• WHAT IS BEING ASKED
From the records below, transcribe only the lines running from the one with "ATOM 78 O O" through the one with "ATOM 104 C C". Keep both of those end lines.

• RECORDS SHOWN
*** Begin section ***

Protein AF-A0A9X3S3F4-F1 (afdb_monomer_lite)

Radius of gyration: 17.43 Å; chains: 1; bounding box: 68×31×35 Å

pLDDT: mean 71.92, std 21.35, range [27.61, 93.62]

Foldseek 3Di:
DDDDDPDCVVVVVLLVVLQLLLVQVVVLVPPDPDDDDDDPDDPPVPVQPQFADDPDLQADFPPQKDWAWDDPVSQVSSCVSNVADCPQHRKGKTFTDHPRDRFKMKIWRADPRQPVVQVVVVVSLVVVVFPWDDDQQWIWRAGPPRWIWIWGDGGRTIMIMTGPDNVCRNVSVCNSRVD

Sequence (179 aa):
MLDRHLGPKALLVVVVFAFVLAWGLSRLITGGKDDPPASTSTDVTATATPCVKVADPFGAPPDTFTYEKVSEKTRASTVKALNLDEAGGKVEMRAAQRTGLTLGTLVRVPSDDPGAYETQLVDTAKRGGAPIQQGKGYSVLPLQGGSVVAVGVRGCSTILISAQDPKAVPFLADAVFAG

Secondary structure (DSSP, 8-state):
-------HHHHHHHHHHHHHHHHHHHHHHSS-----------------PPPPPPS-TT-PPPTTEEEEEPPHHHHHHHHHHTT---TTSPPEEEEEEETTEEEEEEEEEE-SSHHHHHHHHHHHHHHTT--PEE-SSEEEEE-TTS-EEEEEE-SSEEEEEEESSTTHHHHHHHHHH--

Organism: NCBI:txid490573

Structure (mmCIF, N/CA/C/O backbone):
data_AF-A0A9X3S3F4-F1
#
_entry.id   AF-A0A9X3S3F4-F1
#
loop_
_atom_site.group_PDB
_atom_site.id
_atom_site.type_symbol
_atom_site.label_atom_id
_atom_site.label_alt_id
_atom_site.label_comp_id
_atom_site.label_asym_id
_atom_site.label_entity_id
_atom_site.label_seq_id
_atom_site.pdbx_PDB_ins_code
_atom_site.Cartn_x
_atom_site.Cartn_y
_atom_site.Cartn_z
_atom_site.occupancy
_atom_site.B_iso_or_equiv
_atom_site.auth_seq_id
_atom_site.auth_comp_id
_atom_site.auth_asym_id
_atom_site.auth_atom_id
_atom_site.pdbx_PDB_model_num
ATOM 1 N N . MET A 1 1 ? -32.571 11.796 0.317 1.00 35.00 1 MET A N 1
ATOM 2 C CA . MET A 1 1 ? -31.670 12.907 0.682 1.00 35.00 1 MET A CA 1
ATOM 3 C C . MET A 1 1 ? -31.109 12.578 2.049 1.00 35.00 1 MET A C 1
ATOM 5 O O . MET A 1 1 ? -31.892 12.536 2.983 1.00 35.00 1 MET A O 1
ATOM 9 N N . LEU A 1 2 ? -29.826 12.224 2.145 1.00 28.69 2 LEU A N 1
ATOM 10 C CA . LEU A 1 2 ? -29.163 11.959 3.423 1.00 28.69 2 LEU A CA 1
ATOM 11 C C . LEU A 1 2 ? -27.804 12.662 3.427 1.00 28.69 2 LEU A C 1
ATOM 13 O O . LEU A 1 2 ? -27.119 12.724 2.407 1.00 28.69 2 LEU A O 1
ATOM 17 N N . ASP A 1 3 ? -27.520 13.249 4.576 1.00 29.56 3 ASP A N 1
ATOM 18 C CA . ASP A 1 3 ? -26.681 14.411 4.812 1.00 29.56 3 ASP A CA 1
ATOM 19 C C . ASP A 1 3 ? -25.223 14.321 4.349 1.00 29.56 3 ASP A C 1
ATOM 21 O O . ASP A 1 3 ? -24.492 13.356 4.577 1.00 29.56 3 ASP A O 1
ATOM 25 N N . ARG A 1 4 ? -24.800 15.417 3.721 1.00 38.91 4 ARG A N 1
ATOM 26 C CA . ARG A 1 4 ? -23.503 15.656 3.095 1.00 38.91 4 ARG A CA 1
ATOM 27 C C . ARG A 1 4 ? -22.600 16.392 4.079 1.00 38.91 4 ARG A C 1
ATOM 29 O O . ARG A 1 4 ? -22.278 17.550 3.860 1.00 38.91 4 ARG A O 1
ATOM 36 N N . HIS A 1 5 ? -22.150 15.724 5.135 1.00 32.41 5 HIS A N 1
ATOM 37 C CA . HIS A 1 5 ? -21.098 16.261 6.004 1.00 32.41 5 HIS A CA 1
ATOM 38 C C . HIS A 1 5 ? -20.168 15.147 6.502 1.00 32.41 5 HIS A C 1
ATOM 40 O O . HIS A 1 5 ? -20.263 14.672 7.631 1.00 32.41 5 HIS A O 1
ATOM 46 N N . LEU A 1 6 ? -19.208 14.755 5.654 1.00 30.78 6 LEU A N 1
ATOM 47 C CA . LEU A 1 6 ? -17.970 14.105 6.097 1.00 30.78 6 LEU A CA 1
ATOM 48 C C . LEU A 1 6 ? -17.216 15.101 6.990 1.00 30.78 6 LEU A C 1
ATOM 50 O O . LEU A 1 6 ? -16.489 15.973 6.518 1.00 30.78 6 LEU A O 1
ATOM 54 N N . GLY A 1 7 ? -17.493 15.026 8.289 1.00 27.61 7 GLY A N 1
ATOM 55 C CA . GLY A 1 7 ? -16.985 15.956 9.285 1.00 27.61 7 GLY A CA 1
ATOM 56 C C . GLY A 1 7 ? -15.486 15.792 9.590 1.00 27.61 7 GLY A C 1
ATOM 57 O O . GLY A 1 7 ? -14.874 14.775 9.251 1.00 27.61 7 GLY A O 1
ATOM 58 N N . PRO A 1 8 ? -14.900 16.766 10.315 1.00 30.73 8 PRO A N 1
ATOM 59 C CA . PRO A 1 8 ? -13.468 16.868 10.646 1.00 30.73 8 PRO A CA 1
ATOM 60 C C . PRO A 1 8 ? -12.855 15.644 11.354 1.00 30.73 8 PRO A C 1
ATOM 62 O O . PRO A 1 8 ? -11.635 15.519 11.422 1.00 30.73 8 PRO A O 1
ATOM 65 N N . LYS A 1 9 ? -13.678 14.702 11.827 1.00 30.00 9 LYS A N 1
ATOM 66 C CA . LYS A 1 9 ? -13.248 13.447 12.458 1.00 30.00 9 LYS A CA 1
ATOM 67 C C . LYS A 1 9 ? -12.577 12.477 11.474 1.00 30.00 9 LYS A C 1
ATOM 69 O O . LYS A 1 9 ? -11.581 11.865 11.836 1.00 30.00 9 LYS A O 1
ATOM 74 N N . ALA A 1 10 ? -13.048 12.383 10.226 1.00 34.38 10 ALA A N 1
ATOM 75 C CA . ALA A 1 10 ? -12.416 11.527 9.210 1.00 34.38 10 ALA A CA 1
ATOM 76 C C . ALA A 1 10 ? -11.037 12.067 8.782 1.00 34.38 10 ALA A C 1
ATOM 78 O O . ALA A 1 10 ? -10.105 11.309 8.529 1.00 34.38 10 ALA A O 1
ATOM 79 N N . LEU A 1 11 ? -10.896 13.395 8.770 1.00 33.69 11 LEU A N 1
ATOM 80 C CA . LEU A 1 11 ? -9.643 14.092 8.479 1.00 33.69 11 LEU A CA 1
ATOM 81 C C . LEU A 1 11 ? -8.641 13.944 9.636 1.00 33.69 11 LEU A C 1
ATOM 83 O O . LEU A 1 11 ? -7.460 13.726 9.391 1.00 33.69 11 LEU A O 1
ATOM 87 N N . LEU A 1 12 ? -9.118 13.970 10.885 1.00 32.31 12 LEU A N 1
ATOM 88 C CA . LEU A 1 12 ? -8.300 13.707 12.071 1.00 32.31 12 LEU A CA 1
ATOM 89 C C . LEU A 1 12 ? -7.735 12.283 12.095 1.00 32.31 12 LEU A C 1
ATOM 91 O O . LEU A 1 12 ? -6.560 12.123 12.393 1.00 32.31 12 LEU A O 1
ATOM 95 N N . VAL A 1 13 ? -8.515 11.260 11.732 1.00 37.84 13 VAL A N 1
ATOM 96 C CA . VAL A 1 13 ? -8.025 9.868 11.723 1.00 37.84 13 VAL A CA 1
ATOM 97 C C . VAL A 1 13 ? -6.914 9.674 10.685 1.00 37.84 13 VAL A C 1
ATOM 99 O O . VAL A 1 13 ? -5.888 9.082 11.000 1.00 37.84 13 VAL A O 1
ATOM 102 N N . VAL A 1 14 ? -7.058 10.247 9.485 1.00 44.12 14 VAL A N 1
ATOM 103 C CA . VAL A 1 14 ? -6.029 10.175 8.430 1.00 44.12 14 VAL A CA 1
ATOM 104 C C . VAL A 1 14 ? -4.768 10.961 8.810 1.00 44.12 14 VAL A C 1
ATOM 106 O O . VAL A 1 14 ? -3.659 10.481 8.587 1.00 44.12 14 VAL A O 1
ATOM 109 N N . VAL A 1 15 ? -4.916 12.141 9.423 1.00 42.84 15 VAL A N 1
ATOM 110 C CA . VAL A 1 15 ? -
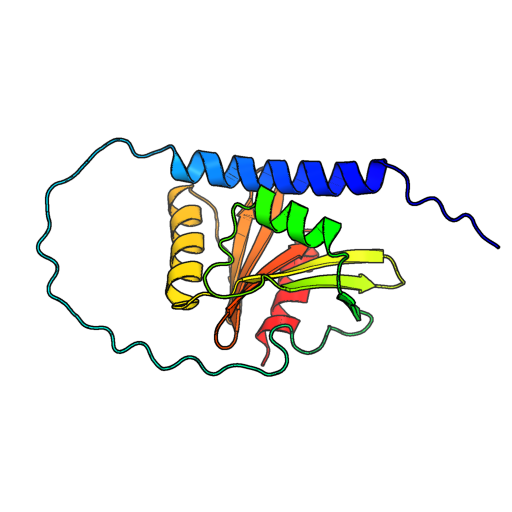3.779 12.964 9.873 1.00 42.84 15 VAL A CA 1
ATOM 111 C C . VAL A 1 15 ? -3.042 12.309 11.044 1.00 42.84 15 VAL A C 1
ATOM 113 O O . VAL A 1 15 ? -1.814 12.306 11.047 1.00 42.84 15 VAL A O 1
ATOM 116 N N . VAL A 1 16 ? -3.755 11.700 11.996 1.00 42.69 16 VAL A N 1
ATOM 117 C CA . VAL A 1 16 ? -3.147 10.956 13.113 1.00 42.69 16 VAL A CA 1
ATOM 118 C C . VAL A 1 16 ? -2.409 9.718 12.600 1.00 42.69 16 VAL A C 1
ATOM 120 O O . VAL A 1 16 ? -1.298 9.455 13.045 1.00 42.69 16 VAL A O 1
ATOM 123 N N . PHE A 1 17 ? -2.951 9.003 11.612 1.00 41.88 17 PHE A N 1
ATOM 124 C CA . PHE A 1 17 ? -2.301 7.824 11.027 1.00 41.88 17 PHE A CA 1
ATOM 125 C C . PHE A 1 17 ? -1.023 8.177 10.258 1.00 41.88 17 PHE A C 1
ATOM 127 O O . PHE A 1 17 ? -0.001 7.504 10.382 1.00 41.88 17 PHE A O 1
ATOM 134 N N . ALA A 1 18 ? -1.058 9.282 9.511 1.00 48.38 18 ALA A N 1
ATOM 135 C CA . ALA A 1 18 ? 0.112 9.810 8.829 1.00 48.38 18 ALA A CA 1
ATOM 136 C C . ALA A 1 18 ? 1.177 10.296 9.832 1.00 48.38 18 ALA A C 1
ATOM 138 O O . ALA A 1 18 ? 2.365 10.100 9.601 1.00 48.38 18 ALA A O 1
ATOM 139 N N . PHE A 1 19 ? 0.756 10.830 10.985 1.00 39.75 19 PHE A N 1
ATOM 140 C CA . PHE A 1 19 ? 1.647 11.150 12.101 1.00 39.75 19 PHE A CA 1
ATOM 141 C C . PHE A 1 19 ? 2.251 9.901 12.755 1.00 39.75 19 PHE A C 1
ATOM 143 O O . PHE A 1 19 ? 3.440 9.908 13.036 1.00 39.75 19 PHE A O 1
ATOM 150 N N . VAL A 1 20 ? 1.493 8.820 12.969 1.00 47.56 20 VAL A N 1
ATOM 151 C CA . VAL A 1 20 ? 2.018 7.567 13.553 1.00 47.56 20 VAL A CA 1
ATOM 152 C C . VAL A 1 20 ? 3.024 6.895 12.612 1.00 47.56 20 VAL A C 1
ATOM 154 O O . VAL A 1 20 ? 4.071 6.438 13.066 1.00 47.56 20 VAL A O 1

*** End section ***
*** Begin section ***

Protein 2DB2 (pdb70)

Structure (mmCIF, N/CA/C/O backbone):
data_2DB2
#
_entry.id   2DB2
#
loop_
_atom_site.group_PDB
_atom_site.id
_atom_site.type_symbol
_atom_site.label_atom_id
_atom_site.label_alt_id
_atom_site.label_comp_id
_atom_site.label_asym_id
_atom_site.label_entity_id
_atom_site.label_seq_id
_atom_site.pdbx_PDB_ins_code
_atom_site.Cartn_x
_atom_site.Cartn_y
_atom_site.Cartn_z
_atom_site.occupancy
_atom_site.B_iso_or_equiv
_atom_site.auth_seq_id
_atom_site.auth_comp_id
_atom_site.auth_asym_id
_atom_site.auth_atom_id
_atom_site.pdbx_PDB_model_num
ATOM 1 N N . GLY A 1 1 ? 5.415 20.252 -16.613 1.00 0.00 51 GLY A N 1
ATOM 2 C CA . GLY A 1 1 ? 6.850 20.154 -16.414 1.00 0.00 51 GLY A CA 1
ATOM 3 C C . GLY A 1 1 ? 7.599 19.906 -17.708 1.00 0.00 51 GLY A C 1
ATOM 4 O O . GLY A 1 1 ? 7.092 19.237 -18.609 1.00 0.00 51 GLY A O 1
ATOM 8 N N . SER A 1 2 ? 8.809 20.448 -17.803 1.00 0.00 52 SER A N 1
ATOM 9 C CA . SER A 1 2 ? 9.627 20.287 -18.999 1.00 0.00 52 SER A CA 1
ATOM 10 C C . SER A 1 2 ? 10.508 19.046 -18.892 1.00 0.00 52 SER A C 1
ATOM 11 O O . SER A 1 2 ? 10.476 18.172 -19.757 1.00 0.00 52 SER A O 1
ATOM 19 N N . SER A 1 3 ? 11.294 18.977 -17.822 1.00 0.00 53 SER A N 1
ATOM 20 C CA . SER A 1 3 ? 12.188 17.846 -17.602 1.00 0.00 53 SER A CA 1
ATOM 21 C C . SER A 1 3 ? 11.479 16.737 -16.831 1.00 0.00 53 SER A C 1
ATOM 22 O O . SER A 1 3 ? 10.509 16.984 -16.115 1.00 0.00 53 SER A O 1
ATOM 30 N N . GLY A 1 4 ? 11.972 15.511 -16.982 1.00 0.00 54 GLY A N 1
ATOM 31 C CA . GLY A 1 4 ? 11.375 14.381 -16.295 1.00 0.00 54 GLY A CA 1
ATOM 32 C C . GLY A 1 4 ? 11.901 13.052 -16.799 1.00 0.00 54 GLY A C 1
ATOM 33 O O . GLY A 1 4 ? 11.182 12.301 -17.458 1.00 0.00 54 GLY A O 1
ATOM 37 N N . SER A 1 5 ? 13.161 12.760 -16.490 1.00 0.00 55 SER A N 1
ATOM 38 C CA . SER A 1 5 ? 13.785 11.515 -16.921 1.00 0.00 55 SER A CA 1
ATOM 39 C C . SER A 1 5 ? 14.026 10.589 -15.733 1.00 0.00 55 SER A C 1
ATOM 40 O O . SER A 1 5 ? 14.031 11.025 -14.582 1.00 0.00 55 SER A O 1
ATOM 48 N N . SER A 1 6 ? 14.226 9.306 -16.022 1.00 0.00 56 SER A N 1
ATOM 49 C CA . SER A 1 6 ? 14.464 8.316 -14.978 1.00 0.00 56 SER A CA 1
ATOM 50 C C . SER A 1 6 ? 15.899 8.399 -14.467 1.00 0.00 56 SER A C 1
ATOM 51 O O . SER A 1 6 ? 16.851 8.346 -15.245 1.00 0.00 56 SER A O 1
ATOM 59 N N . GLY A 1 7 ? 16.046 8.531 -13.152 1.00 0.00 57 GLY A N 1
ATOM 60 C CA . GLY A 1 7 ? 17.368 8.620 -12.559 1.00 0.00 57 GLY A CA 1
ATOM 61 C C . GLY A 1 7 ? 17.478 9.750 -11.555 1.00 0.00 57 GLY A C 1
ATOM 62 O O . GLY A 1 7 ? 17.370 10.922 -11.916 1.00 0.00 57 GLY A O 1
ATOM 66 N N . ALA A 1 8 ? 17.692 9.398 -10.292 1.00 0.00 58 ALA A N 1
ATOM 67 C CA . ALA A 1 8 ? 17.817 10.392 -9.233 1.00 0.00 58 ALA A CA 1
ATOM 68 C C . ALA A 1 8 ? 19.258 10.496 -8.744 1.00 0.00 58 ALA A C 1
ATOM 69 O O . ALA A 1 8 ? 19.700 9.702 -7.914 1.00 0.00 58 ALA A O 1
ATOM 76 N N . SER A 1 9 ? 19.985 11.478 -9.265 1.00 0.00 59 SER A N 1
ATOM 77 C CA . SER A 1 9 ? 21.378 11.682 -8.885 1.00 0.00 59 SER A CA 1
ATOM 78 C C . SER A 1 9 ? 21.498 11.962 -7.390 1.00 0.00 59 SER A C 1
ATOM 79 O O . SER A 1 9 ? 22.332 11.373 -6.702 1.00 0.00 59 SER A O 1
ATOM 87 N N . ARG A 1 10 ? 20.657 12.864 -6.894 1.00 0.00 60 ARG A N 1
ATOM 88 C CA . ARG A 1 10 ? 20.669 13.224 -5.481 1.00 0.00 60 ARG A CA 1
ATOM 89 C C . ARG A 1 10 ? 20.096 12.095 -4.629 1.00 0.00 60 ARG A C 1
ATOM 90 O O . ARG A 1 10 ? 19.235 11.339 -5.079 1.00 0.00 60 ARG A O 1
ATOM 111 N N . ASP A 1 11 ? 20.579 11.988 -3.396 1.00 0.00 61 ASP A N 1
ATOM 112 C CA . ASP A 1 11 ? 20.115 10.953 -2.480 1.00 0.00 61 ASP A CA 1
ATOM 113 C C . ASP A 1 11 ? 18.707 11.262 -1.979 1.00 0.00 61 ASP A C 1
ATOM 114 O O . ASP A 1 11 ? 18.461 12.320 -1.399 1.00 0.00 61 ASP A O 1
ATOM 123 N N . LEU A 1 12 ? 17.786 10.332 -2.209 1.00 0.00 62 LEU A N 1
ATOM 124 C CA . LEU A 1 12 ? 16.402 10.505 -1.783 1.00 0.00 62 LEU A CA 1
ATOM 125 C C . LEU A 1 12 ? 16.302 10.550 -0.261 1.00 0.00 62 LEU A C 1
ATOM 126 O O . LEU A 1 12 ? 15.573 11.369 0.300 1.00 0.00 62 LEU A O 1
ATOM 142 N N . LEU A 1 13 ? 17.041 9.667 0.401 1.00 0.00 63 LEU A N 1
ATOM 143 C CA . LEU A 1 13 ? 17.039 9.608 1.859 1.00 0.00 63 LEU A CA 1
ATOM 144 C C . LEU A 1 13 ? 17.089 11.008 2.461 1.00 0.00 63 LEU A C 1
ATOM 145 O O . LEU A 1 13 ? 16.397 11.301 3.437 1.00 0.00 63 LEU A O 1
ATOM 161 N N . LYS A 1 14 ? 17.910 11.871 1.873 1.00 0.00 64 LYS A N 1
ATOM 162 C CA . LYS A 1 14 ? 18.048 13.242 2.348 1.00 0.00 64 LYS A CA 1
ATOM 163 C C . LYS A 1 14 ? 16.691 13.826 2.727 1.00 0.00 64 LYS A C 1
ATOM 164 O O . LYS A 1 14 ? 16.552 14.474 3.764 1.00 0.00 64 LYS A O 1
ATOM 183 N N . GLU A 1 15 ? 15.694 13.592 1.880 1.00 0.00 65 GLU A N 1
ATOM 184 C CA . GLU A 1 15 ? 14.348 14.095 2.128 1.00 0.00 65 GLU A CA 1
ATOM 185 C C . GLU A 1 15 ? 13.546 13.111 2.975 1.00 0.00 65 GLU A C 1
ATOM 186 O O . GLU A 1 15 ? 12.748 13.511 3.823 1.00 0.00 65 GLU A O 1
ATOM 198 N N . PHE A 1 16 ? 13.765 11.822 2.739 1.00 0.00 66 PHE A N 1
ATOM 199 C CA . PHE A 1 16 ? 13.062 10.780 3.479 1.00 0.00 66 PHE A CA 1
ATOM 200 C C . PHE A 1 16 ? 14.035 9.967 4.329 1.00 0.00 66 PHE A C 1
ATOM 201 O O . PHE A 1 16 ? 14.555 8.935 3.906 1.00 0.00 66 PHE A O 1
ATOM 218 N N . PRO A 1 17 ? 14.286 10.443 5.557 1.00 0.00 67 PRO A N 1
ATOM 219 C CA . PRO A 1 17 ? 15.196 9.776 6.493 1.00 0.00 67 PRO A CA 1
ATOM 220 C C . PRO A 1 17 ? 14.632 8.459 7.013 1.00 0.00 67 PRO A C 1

*** End section ***

• RESPONSE TO THE TASK
ATOM 78 O O . ALA A 1 10 ? -10.105 11.309 8.529 1.00 34.38 10 ALA A O 1
ATOM 79 N N . LEU A 1 11 ? -10.896 13.395 8.770 1.00 33.69 11 LEU A N 1
ATOM 80 C CA . LEU A 1 11 ? -9.643 14.092 8.479 1.00 33.69 11 LEU A CA 1
ATOM 81 C C . LEU A 1 11 ? -8.641 13.944 9.636 1.00 33.69 11 LEU A C 1
ATOM 83 O O . LEU A 1 11 ? -7.460 13.726 9.391 1.00 33.69 11 LEU A O 1
ATOM 87 N N . LEU A 1 12 ? -9.118 13.970 10.885 1.00 32.31 12 LEU A N 1
ATOM 88 C CA . LEU A 1 12 ? -8.300 13.707 12.071 1.00 32.31 12 LEU A CA 1
ATOM 89 C C . LEU A 1 12 ? -7.735 12.283 12.095 1.00 32.31 12 LEU A C 1
ATOM 91 O O . LEU A 1 12 ? -6.560 12.123 12.393 1.00 32.31 12 LEU A O 1
ATOM 95 N N . VAL A 1 13 ? -8.515 11.260 11.732 1.00 37.84 13 VAL A N 1
ATOM 96 C CA . VAL A 1 13 ? -8.025 9.868 11.723 1.00 37.84 13 VAL A CA 1
ATOM 97 C C . VAL A 1 13 ? -6.914 9.674 10.685 1.00 37.84 13 VAL A C 1
ATOM 99 O O . VAL A 1 13 ? -5.888 9.082 11.000 1.00 37.84 13 VAL A O 1
ATOM 102 N N . VAL A 1 14 ? -7.058 10.247 9.485 1.00 44.12 14 VAL A N 1
ATOM 103 C CA . VAL A 1 14 ? -6.029 10.175 8.430 1.00 44.12 14 VAL A CA 1
ATOM 104 C C . VAL A 1 14 ? -4.768 10.961 8.810 1.00 44.12 14 VAL A C 1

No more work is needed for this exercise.